It was a big week in the global oil markets. OPEC+ ministers met via Zoom on Monday/Tuesday to determine the trajectory of OPEC production for February. Expectations were that the group would maintain the status quo, meaning a 500,000-bpd increase in February, or a repeat of the January increase. We would note WTI was already flirting with $50.00 with these expectations.
Tuesday’s announcement was far more material in scope and very constructive for prices. OPEC+ ministers agreed on Tuesday to allow both Russia and Kazakhstan to increase production next month by only 75,000 bpd each. This combined 150,000 bpd is a much slower than expected pace of growth.
It was the surprise 1 million bpd unilateral production cut however, announced by the Saudi energy minister on Tuesday, that yielded the multi dollar rally and pushed WTI north of $50.00. Specifically, Prince Abdulaziz bin-Salman, announced the Kingdom would voluntarily cut production by 1 million bpd in both February and March to 8.125 million bpd.
Prince Abdulaziz called the cuts ‘a preemptive measure’ and a ‘homegrown’ idea but confirmed that Saudi Arabia and Russia are ‘on the same page’. Indeed, Russian Deputy PM and energy minister Alexander Novak urged caution on supply increases. Novak said the oil market is ‘still fragile’ at present despite his longer-term optimism that vaccines will bring an end to the COVID shutdowns/demand destruction.
At face value, the Saudi cut yields a net production decline next month of 850,000 bpd versus the initially expected 500,000 bpd increase. The Saudis followed up on Wednesday by announcing price hikes for February contracts to customers in the US and Asia, where physical sour crude markets are already tight.
The biggest question going forward is whether current levels of OPEC+ quota discipline and Saudi/Russian unity/leadership can be maintained. We would caution on betting against the Saudis. They are highly motivated to get Brent back above $60.00 to balance the government budget, slow the burn rate of foreign currency reserves as well as optimize price/curve for coming tranches of Aramco IPO.
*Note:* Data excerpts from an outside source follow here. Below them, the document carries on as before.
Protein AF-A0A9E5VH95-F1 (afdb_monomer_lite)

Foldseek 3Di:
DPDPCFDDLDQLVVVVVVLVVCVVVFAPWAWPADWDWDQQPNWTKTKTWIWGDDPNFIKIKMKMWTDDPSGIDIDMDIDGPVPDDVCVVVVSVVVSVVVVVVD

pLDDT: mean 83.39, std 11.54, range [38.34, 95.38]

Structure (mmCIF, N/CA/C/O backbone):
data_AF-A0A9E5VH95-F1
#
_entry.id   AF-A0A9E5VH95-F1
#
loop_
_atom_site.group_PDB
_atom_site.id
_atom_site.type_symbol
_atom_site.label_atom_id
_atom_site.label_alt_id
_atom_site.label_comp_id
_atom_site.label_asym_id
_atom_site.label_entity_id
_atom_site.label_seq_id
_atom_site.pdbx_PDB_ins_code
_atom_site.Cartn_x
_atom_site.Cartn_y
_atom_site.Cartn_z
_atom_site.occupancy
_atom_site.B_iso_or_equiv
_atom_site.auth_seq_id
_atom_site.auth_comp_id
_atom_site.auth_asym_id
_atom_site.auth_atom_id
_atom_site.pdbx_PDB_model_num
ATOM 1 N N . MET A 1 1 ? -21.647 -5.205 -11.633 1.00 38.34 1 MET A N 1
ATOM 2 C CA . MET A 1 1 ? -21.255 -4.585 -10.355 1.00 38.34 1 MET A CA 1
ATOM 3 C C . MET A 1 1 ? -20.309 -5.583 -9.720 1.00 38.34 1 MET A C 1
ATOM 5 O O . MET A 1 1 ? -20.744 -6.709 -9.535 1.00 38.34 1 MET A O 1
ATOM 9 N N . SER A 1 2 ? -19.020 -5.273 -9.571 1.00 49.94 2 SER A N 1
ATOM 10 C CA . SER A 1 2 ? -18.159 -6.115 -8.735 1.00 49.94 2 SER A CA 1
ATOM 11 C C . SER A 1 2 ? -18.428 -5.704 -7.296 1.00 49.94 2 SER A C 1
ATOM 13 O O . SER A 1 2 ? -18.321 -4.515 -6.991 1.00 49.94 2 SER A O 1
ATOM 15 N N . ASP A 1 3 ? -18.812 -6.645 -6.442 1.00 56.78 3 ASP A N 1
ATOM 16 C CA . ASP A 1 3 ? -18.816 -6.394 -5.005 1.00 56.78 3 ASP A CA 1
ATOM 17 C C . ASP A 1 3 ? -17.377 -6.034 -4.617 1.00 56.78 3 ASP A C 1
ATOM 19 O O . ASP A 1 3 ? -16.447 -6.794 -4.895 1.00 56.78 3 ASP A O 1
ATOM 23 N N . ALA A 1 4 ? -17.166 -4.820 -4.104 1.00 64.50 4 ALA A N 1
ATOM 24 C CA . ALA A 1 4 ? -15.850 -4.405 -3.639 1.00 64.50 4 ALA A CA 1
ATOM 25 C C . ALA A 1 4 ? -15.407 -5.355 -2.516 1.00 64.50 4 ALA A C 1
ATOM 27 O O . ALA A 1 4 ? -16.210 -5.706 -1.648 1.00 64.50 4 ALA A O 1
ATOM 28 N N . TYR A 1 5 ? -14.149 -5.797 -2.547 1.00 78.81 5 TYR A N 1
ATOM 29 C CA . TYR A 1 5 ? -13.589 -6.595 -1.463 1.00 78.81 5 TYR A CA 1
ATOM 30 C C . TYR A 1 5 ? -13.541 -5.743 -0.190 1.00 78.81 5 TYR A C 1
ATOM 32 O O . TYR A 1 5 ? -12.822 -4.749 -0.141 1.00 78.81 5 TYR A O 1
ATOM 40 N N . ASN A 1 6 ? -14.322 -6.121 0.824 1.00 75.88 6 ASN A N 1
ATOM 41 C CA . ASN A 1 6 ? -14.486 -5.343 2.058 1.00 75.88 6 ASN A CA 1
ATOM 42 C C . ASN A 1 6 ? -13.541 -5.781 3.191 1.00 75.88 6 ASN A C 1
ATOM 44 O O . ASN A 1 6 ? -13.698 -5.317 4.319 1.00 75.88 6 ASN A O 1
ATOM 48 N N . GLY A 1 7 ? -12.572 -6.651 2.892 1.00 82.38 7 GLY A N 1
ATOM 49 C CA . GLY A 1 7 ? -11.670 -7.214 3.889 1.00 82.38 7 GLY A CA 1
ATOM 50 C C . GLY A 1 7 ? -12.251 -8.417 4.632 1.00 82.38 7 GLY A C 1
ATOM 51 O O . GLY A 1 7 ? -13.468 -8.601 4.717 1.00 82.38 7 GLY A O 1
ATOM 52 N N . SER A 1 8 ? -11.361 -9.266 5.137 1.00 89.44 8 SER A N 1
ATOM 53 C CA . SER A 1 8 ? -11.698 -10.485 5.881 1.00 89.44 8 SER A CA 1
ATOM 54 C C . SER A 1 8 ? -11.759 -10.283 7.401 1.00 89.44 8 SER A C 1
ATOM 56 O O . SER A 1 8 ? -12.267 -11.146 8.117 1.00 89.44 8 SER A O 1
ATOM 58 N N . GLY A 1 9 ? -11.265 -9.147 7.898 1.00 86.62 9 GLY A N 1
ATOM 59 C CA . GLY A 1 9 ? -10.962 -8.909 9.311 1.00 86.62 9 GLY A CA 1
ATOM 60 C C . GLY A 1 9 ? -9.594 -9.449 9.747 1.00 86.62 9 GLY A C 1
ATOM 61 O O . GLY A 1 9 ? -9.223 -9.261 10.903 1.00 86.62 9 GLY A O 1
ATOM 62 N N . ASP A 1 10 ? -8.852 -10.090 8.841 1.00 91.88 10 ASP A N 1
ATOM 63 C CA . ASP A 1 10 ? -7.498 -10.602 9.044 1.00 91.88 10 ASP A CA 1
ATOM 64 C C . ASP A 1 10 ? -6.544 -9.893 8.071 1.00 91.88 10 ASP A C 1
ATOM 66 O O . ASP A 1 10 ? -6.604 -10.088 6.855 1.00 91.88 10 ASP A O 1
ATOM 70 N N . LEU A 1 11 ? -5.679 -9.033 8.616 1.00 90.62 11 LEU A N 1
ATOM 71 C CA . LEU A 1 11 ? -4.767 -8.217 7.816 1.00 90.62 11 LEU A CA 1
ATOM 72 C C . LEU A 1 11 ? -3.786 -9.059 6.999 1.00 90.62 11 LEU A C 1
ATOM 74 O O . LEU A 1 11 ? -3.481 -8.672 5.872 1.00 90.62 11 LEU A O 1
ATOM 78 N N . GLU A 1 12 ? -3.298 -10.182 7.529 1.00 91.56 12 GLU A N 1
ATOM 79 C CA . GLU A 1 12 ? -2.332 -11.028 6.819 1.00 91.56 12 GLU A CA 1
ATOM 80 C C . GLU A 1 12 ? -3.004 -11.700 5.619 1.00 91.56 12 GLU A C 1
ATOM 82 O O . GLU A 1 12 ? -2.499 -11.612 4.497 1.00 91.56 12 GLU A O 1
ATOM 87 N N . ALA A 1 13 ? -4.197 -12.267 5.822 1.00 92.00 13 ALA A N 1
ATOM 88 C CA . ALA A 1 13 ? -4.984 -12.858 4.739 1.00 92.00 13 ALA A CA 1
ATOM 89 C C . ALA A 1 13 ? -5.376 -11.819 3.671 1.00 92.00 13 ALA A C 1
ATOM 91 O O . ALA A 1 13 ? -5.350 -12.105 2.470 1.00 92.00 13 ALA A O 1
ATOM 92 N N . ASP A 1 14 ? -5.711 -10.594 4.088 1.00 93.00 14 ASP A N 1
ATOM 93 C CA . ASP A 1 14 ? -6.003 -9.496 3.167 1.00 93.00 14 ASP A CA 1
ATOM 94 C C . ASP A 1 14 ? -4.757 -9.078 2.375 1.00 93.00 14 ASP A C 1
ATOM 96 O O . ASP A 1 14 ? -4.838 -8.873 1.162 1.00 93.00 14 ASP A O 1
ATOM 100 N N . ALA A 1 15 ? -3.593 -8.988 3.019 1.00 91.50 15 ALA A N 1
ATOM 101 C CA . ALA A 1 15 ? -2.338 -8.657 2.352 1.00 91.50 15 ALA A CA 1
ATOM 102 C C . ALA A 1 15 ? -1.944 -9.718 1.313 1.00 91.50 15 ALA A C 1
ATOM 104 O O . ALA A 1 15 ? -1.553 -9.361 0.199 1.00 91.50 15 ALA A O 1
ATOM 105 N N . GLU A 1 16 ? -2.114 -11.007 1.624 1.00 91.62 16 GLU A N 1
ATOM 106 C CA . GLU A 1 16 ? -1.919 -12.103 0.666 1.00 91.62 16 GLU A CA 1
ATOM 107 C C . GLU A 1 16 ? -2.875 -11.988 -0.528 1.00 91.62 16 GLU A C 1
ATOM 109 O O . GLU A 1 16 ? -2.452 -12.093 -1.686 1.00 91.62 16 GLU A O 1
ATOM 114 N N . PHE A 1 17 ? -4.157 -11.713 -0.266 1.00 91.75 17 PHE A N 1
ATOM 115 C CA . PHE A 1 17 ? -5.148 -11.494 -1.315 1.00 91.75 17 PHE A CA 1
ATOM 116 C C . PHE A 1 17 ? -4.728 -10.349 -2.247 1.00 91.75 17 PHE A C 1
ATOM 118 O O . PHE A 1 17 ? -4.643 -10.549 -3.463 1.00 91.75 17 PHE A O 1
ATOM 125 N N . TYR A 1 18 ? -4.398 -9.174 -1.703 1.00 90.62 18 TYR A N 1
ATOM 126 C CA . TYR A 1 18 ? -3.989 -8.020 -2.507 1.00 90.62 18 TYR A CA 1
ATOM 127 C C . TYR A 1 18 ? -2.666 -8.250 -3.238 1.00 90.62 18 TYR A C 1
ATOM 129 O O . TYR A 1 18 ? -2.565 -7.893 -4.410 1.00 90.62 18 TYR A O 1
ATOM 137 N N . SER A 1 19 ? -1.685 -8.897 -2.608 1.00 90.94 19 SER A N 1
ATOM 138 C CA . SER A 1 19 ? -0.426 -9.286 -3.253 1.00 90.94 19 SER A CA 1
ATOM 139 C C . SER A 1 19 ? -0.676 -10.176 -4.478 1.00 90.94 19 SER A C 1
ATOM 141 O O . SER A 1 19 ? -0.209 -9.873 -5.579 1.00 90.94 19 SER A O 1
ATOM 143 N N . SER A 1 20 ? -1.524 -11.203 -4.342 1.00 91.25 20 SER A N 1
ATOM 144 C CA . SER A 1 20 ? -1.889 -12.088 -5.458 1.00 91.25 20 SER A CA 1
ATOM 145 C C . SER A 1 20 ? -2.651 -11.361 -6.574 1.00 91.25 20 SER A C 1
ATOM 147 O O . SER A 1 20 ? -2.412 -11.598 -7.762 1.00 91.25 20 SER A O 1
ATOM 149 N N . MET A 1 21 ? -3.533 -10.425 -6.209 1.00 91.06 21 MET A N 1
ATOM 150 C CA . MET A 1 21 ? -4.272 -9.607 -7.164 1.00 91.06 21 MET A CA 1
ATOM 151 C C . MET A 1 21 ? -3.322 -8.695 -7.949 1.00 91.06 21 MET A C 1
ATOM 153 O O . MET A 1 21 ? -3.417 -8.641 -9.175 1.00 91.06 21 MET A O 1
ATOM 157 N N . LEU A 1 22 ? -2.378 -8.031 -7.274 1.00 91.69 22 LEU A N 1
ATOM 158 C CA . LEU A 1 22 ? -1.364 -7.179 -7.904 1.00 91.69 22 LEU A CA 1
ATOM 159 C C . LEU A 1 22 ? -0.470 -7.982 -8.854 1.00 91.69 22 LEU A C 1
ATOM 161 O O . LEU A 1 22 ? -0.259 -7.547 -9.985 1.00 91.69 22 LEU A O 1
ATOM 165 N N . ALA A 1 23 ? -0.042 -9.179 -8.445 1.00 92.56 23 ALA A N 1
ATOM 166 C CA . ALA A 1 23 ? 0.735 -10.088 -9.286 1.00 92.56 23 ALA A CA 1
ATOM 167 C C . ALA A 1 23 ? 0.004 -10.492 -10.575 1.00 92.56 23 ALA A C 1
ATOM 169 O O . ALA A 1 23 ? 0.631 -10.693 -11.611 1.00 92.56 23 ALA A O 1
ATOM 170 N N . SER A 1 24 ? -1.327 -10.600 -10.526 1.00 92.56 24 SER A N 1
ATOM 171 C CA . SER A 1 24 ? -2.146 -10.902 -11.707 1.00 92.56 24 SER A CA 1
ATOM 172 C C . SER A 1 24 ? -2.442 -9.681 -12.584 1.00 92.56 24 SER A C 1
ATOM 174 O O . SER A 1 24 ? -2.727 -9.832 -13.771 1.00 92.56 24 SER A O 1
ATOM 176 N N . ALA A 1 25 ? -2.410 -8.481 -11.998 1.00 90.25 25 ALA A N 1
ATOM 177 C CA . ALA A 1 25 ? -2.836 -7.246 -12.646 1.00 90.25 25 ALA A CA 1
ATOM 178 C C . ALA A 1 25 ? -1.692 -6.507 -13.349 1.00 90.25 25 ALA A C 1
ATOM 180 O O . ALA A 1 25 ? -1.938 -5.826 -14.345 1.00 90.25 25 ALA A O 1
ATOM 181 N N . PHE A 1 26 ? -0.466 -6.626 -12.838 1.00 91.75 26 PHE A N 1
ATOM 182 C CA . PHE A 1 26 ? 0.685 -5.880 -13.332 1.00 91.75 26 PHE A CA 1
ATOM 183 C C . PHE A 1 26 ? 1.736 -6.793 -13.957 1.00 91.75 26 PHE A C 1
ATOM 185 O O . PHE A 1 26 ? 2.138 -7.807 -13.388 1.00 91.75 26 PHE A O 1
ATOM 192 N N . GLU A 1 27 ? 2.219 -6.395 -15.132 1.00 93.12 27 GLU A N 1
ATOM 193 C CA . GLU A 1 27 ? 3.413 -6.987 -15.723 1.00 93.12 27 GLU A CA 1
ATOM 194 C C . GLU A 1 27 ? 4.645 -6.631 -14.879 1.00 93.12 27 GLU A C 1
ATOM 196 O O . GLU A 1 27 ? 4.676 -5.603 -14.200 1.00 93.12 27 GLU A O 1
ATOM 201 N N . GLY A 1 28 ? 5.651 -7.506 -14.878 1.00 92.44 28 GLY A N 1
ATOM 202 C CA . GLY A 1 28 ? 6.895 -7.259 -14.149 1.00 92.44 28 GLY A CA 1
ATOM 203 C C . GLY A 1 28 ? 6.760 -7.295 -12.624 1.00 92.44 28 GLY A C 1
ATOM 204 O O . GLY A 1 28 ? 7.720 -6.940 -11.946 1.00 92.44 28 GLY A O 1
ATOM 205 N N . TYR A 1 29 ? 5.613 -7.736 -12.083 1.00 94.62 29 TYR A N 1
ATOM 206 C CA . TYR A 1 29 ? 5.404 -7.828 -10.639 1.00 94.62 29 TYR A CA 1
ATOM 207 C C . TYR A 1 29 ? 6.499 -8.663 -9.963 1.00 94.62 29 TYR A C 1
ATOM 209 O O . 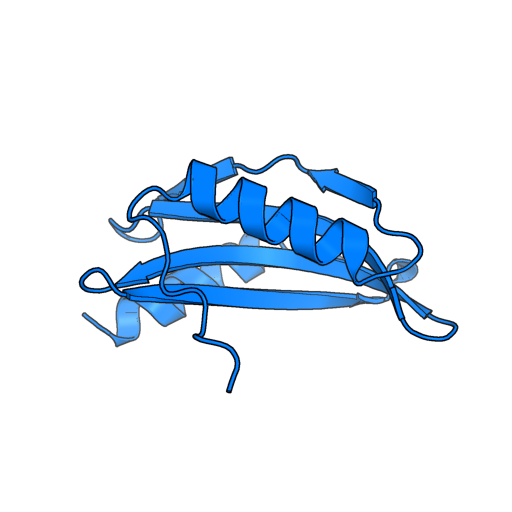TYR A 1 29 ? 6.654 -9.856 -10.244 1.00 94.62 29 TYR A O 1
ATOM 217 N N . ALA A 1 30 ? 7.237 -8.040 -9.047 1.00 94.50 30 ALA A N 1
ATOM 218 C CA . ALA A 1 30 ? 8.283 -8.693 -8.272 1.00 94.50 30 ALA A CA 1
ATOM 219 C C . ALA A 1 30 ? 8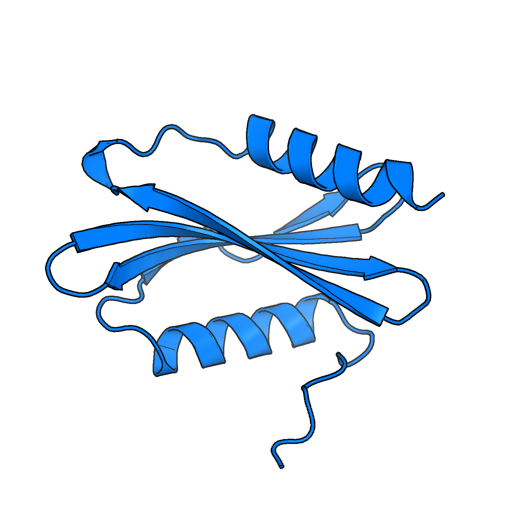.318 -8.153 -6.840 1.00 94.50 30 ALA A C 1
ATOM 221 O O . ALA A 1 30 ? 8.536 -6.963 -6.622 1.00 94.50 30 ALA A O 1
ATOM 222 N N . VAL A 1 31 ? 8.137 -9.037 -5.858 1.00 92.25 31 VAL A N 1
ATOM 223 C CA . VAL A 1 31 ? 8.207 -8.684 -4.434 1.00 92.25 31 VAL A CA 1
ATOM 224 C C . VAL A 1 31 ? 9.639 -8.287 -4.067 1.00 92.25 31 VAL A C 1
ATOM 226 O O . VAL A 1 31 ? 10.593 -8.997 -4.387 1.00 92.25 31 VAL A O 1
ATOM 229 N N . ILE A 1 32 ? 9.779 -7.144 -3.397 1.00 90.00 32 ILE A N 1
ATOM 230 C CA . ILE A 1 32 ? 11.047 -6.615 -2.877 1.00 90.00 32 ILE A CA 1
ATOM 231 C C . ILE A 1 32 ? 11.130 -6.827 -1.366 1.00 90.00 32 ILE A C 1
ATOM 233 O O . ILE A 1 32 ? 12.184 -7.211 -0.860 1.00 90.00 32 ILE A O 1
ATOM 237 N N . SER A 1 33 ? 10.020 -6.614 -0.661 1.00 86.88 33 SER A N 1
ATOM 238 C CA . SER A 1 33 ? 9.870 -6.939 0.755 1.00 86.88 33 SER A CA 1
ATOM 239 C C . SER A 1 33 ? 8.596 -7.742 0.978 1.00 86.88 33 SER A C 1
ATOM 241 O O . SER A 1 33 ? 7.542 -7.422 0.430 1.00 86.88 33 SER A O 1
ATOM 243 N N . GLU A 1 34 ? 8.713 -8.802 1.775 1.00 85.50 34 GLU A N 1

We think it is also important to consider who is now “in charge” of the oil portfolio in both Saudi Arabia and Russia when considering the likelihood of OPEC+ strategy success. The widely feared Saudi Crown Price, MBS, has taken a hands-on approach to oil policy in the kingdom. He has also been quite public, vocal, and brash in challenging market “shorts”. Saudi Arabia also demonstrated its ability late last year to pressure even its closest allies, like the UAE, to make up for previous quota cheating.
It is also important to note that Prince Abdulaziz is a close relative of MBS and the first Saudi royal to hold the position of energy minister. Know too, Abdulaziz has worked alongside, and shadowed Saudi oil ministers, for more than three decades. Like MBS, Abdulaziz is a heavyweight. It is not a coincidence that MBS’ consolidation of power includes the Saudi oil industry and ministry. More so than ever before the Saudi team is motivated and has the clout to make $60.00 happen.
We also point out that Russia, OPEC+’s other lynchpin, has also consolidated power around its energy ministry with the recent promotion of energy minister Novak to Deputy Prime Minister by President Putin. Russia too wants, and needs, $60.00 and we would suggest the unity and clout of Saudi Arabia and Russia to achieve goals has never been higher.